→ Try it: Give again, unaltered, the lines of the listing below that run from the line having "ATOM 49 C C" through the line having "ATOM 98 N N".

→ Listed records:
###
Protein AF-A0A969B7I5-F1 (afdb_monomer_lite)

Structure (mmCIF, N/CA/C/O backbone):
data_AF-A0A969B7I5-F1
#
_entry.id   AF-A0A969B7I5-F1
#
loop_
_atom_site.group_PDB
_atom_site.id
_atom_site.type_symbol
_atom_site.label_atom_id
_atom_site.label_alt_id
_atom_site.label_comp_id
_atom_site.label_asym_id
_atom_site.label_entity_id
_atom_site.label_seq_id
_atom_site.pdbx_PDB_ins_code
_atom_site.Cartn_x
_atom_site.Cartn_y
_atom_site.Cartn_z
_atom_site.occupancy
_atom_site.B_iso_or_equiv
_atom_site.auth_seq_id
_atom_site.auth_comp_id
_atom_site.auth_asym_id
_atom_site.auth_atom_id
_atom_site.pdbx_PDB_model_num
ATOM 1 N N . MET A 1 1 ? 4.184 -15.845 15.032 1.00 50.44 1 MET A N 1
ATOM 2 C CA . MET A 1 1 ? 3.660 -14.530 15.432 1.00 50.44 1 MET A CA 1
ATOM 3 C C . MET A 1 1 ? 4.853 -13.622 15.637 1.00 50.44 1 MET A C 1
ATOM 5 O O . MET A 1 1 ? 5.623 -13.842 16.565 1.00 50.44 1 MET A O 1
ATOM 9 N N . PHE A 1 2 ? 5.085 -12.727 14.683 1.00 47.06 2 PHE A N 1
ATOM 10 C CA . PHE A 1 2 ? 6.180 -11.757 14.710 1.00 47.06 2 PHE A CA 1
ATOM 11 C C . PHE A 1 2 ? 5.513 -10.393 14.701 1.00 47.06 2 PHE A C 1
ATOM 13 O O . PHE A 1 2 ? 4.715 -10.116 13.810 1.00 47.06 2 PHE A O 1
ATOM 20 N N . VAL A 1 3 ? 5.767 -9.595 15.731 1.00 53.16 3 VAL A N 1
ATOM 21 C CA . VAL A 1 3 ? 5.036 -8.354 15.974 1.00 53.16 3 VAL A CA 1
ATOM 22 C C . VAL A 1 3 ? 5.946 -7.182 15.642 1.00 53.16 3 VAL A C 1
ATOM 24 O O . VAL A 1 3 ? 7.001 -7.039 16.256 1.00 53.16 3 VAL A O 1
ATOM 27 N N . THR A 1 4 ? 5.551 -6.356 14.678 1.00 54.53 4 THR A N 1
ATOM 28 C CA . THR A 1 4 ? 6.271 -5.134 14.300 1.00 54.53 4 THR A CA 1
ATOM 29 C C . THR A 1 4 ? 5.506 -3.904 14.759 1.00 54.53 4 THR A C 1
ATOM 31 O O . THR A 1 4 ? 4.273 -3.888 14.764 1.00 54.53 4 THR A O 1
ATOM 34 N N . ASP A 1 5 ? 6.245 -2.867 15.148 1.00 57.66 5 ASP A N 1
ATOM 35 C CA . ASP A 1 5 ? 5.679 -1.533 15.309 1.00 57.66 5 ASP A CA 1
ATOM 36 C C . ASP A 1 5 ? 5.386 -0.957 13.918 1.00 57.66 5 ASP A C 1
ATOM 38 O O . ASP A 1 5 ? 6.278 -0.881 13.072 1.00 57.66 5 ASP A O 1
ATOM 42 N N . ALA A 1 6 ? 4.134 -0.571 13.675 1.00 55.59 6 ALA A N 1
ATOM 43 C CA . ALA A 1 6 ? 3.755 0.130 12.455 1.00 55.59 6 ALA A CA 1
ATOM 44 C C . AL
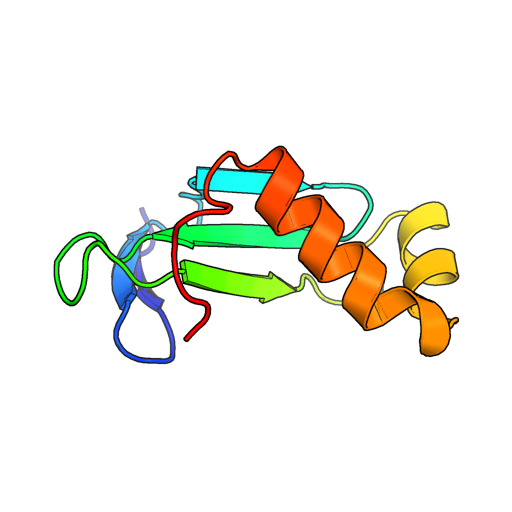A A 1 6 ? 4.358 1.554 12.478 1.00 55.59 6 ALA A C 1
ATOM 46 O O . ALA A 1 6 ? 4.066 2.309 13.421 1.00 55.59 6 ALA A O 1
ATOM 47 N N . PRO A 1 7 ? 5.199 1.954 11.500 1.00 56.75 7 PRO A N 1
ATOM 48 C CA . PRO A 1 7 ? 5.688 3.328 11.403 1.00 56.75 7 PRO A CA 1
ATOM 49 C C . PRO A 1 7 ? 4.535 4.347 11.411 1.00 56.75 7 PRO A C 1
ATOM 51 O O . PRO A 1 7 ? 3.446 4.090 10.906 1.00 56.75 7 PRO A O 1
ATOM 54 N N . GLY A 1 8 ? 4.763 5.498 12.054 1.00 55.56 8 GLY A N 1
ATOM 55 C CA . GLY A 1 8 ? 3.747 6.548 12.225 1.00 55.56 8 GLY A CA 1
ATOM 56 C C . GLY A 1 8 ? 2.799 6.368 13.422 1.00 55.56 8 GLY A C 1
ATOM 57 O O . GLY A 1 8 ? 1.858 7.142 13.572 1.00 55.56 8 GLY A O 1
ATOM 58 N N . GLY A 1 9 ? 3.038 5.386 14.302 1.00 56.53 9 GLY A N 1
ATOM 59 C CA . GLY A 1 9 ? 2.252 5.210 15.532 1.00 56.53 9 GLY A CA 1
ATOM 60 C C . GLY A 1 9 ? 1.018 4.316 15.377 1.00 56.53 9 GLY A C 1
ATOM 61 O O . GLY A 1 9 ? 0.092 4.409 16.176 1.00 56.53 9 GLY A O 1
ATOM 62 N N . GLY A 1 10 ? 0.998 3.416 14.389 1.00 55.09 10 GLY A N 1
ATOM 63 C CA . GLY A 1 10 ? -0.097 2.457 14.172 1.00 55.09 10 GLY A CA 1
ATOM 64 C C . GLY A 1 10 ? -0.174 1.303 15.191 1.00 55.09 10 GLY A C 1
ATOM 65 O O . GLY A 1 10 ? -1.016 0.420 15.054 1.00 55.09 10 GLY A O 1
ATOM 66 N N . GLY A 1 11 ? 0.684 1.294 16.217 1.00 62.12 11 GLY A N 1
ATOM 67 C CA . GLY A 1 11 ? 0.725 0.261 17.257 1.00 62.12 11 GLY A CA 1
ATOM 68 C C . GLY A 1 11 ? 1.489 -1.011 16.859 1.00 62.12 11 GLY A C 1
ATOM 69 O O . GLY A 1 11 ? 2.144 -1.070 15.821 1.00 62.12 11 GLY A O 1
ATOM 70 N N . LYS A 1 12 ? 1.417 -2.030 17.727 1.00 59.78 12 LYS A N 1
ATOM 71 C CA . LYS A 1 12 ? 2.083 -3.338 17.584 1.00 59.78 12 LYS A CA 1
ATOM 72 C C . LYS A 1 12 ? 1.146 -4.337 16.922 1.00 59.78 12 LYS A C 1
ATOM 74 O O . LYS A 1 12 ? 0.080 -4.599 17.481 1.00 59.78 12 LYS A O 1
ATOM 79 N N . ARG A 1 13 ? 1.529 -4.931 15.786 1.00 59.75 13 ARG A N 1
ATOM 80 C CA . ARG A 1 13 ? 0.711 -5.962 15.114 1.00 59.75 13 ARG A CA 1
ATOM 81 C C . ARG A 1 13 ? 1.528 -7.117 14.567 1.00 59.75 13 ARG A C 1
ATOM 83 O O . ARG A 1 13 ? 2.709 -6.960 14.277 1.00 59.75 13 ARG A O 1
ATOM 90 N N . ASP A 1 14 ? 0.868 -8.263 14.412 1.00 56.78 14 ASP A N 1
ATOM 91 C CA . ASP A 1 14 ? 1.415 -9.387 13.656 1.00 56.78 14 ASP A CA 1
ATOM 92 C C . ASP A 1 14 ? 1.704 -8.946 12.214 1.00 56.78 14 ASP A C 1
ATOM 94 O O . ASP A 1 14 ? 0.819 -8.409 11.541 1.00 56.78 14 ASP A O 1
ATOM 98 N N . VAL A 1 15 ? 2.922 -9.218 11.739 1.00 54.72 15 VAL A N 1
ATOM 99 C CA . VAL A 1 15 ? 3.460 -8.812 10.422 1.00 54.72 15 VAL A CA 1
ATOM 100 C C . VAL A 1 15 ? 2.560 -9.197 9.242 1.00 54.72 15 VAL A C 1
ATOM 102 O O . VAL A 1 15 ? 2.620 -8.578 8.187 1.00 54.72 15 VAL A O 1
ATOM 105 N N . HIS A 1 16 ? 1.701 -10.201 9.409 1.00 56.94 16 HIS A N 1
ATOM 106 C CA . HIS A 1 16 ? 0.841 -10.727 8.347 1.00 56.94 16 HIS A CA 1
ATOM 107 C C . HIS A 1 16 ? -0.610 -10.213 8.383 1.00 56.94 16 HIS A C 1
ATOM 109 O O . HIS A 1 16 ? -1.448 -10.747 7.660 1.00 56.94 16 HIS A O 1
ATOM 115 N N . SER A 1 17 ? -0.944 -9.231 9.228 1.00 64.88 17 SER A N 1
ATOM 116 C CA . SER A 1 17 ? -2.323 -8.735 9.374 1.00 64.88 17 SER A CA 1
ATOM 117 C C . SER A 1 17 ? -2.560 -7.442 8.594 1.00 64.88 17 SER A C 1
ATOM 119 O O . SER A 1 17 ? -2.092 -6.399 9.024 1.00 64.88 17 SER A O 1
ATOM 121 N N . TYR A 1 18 ? -3.302 -7.502 7.482 1.00 74.12 18 TYR A N 1
ATOM 122 C CA . TYR A 1 18 ? -3.774 -6.343 6.705 1.00 74.12 18 TYR A CA 1
ATOM 123 C C . TYR A 1 18 ? -5.305 -6.261 6.715 1.00 74.12 18 TYR A C 1
ATOM 125 O O . TYR A 1 18 ? -5.972 -7.296 6.764 1.00 74.12 18 TYR A O 1
ATOM 133 N N . ASP A 1 19 ? -5.863 -5.047 6.653 1.00 83.00 19 ASP A N 1
ATOM 134 C CA . ASP A 1 19 ? -7.306 -4.870 6.427 1.00 83.00 19 ASP A CA 1
ATOM 135 C C . ASP A 1 19 ? -7.635 -5.035 4.928 1.00 83.00 19 ASP A C 1
ATOM 137 O O . ASP A 1 19 ? -8.666 -5.602 4.574 1.00 83.00 19 ASP A O 1
ATOM 141 N N . TYR A 1 20 ? -6.729 -4.600 4.043 1.00 90.19 20 TYR A N 1
ATOM 142 C CA . TYR A 1 20 ? -6.807 -4.806 2.595 1.00 90.19 20 TYR A CA 1
ATOM 143 C C . TYR A 1 20 ? -5.408 -4.988 1.996 1.00 90.19 20 TYR A C 1
ATOM 145 O O . TYR A 1 20 ? -4.456 -4.344 2.437 1.00 90.19 20 TYR A O 1
ATOM 153 N N . TYR A 1 21 ? -5.295 -5.848 0.982 1.00 92.38 21 TYR A N 1
ATOM 154 C CA . TYR A 1 21 ? -4.056 -6.065 0.237 1.00 92.38 21 TYR A CA 1
ATOM 155 C C . TYR A 1 21 ? -4.333 -6.289 -1.248 1.00 92.38 21 TYR A C 1
ATOM 157 O O . TYR A 1 21 ? -5.076 -7.202 -1.621 1.00 92.38 21 TYR A O 1
ATOM 165 N N . ASP A 1 22 ? -3.685 -5.489 -2.089 1.00 93.38 22 ASP A N 1
ATOM 166 C CA . ASP A 1 22 ? -3.644 -5.681 -3.533 1.00 93.38 22 ASP A CA 1
ATOM 167 C C . ASP A 1 22 ? -2.300 -6.287 -3.950 1.00 93.38 22 ASP A C 1
ATOM 169 O O . ASP A 1 22 ? -1.263 -5.633 -3.935 1.00 93.38 22 ASP A O 1
ATOM 173 N N . LYS A 1 23 ? -2.336 -7.549 -4.383 1.00 93.00 23 LYS A N 1
ATOM 174 C CA . LYS A 1 23 ? -1.157 -8.308 -4.830 1.00 93.00 23 LYS A CA 1
ATOM 175 C C . LYS A 1 23 ? -0.535 -7.794 -6.124 1.00 93.00 23 LYS A C 1
ATOM 177 O O . LYS A 1 23 ? 0.610 -8.129 -6.412 1.00 93.00 23 LYS A O 1
ATOM 182 N N . VAL A 1 24 ? -1.297 -7.079 -6.952 1.00 95.56 24 VAL A N 1
ATOM 183 C CA . VAL A 1 24 ? -0.789 -6.564 -8.228 1.00 95.56 24 VAL A CA 1
ATOM 184 C C . VAL A 1 24 ? 0.037 -5.319 -7.970 1.00 95.56 24 VAL A C 1
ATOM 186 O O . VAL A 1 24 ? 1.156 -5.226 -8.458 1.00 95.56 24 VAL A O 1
###
→ Solution:
ATOM 49 C C . PRO A 1 7 ? 4.535 4.347 11.411 1.00 56.75 7 PRO A C 1
ATOM 51 O O . PRO A 1 7 ? 3.446 4.090 10.906 1.00 56.75 7 PRO A O 1
ATOM 54 N N . GLY A 1 8 ? 4.763 5.498 12.054 1.00 55.56 8 GLY A N 1
ATOM 55 C CA . GLY A 1 8 ? 3.747 6.548 12.225 1.00 55.56 8 GLY A CA 1
ATOM 56 C C . GLY A 1 8 ? 2.799 6.368 13.422 1.00 55.56 8 GLY A C 1
ATOM 57 O O . GLY A 1 8 ? 1.858 7.142 13.572 1.00 55.56 8 GLY A O 1
ATOM 58 N N . GLY A 1 9 ? 3.038 5.386 14.302 1.00 56.53 9 GLY A N 1
ATOM 59 C CA . GLY A 1 9 ? 2.252 5.210 15.532 1.00 56.53 9 GLY A CA 1
ATOM 60 C C . GLY A 1 9 ? 1.018 4.316 15.377 1.00 56.53 9 GLY A C 1
ATOM 61 O O . GLY A 1 9 ? 0.092 4.409 16.176 1.00 56.53 9 GLY A O 1
ATOM 62 N N . GLY A 1 10 ? 0.998 3.416 14.389 1.00 55.09 10 GLY A N 1
ATOM 63 C CA . GLY A 1 10 ? -0.097 2.457 14.172 1.00 55.09 10 GLY A CA 1
ATOM 64 C C . GLY A 1 10 ? -0.174 1.303 15.191 1.00 55.09 10 GLY A C 1
ATOM 65 O O . GLY A 1 10 ? -1.016 0.420 15.054 1.00 55.09 10 GLY A O 1
ATOM 66 N N . GLY A 1 11 ? 0.684 1.294 16.217 1.00 62.12 11 GLY A N 1
ATOM 67 C CA . GLY A 1 11 ? 0.725 0.261 17.257 1.00 62.12 11 GLY A CA 1
ATOM 68 C C . GLY A 1 11 ? 1.489 -1.011 16.859 1.00 62.12 11 GLY A C 1
ATOM 69 O O . GLY A 1 11 ? 2.144 -1.070 15.821 1.00 62.12 11 GLY A O 1
ATOM 70 N N . LYS A 1 12 ? 1.417 -2.030 17.727 1.00 59.78 12 LYS A N 1
ATOM 71 C CA . LYS A 1 12 ? 2.083 -3.338 17.584 1.00 59.78 12 LYS A CA 1
ATOM 72 C C . LYS A 1 12 ? 1.146 -4.337 16.922 1.00 59.78 12 LYS A C 1
ATOM 74 O O . LYS A 1 12 ? 0.080 -4.599 17.481 1.00 59.78 12 LYS A O 1
ATOM 79 N N . ARG A 1 13 ? 1.529 -4.931 15.786 1.00 59.75 13 ARG A N 1
ATOM 80 C CA . ARG A 1 13 ? 0.711 -5.962 15.114 1.00 59.75 13 ARG A CA 1
ATOM 81 C C . ARG A 1 13 ? 1.528 -7.117 14.567 1.00 59.75 13 ARG A C 1
ATOM 83 O O . ARG A 1 13 ? 2.709 -6.960 14.277 1.00 59.75 13 ARG A O 1
ATOM 90 N N . ASP A 1 14 ? 0.868 -8.263 14.412 1.00 56.78 14 ASP A N 1
ATOM 91 C CA . ASP A 1 14 ? 1.415 -9.387 13.656 1.00 56.78 14 ASP A CA 1
ATOM 92 C C . ASP A 1 14 ? 1.704 -8.946 12.214 1.00 56.78 14 ASP A C 1
ATOM 94 O O . ASP A 1 14 ? 0.819 -8.409 11.541 1.00 56.78 14 ASP A O 1
ATOM 98 N N . VAL A 1 15 ? 2.922 -9.218 11.739 1.00 54.72 15 VAL A N 1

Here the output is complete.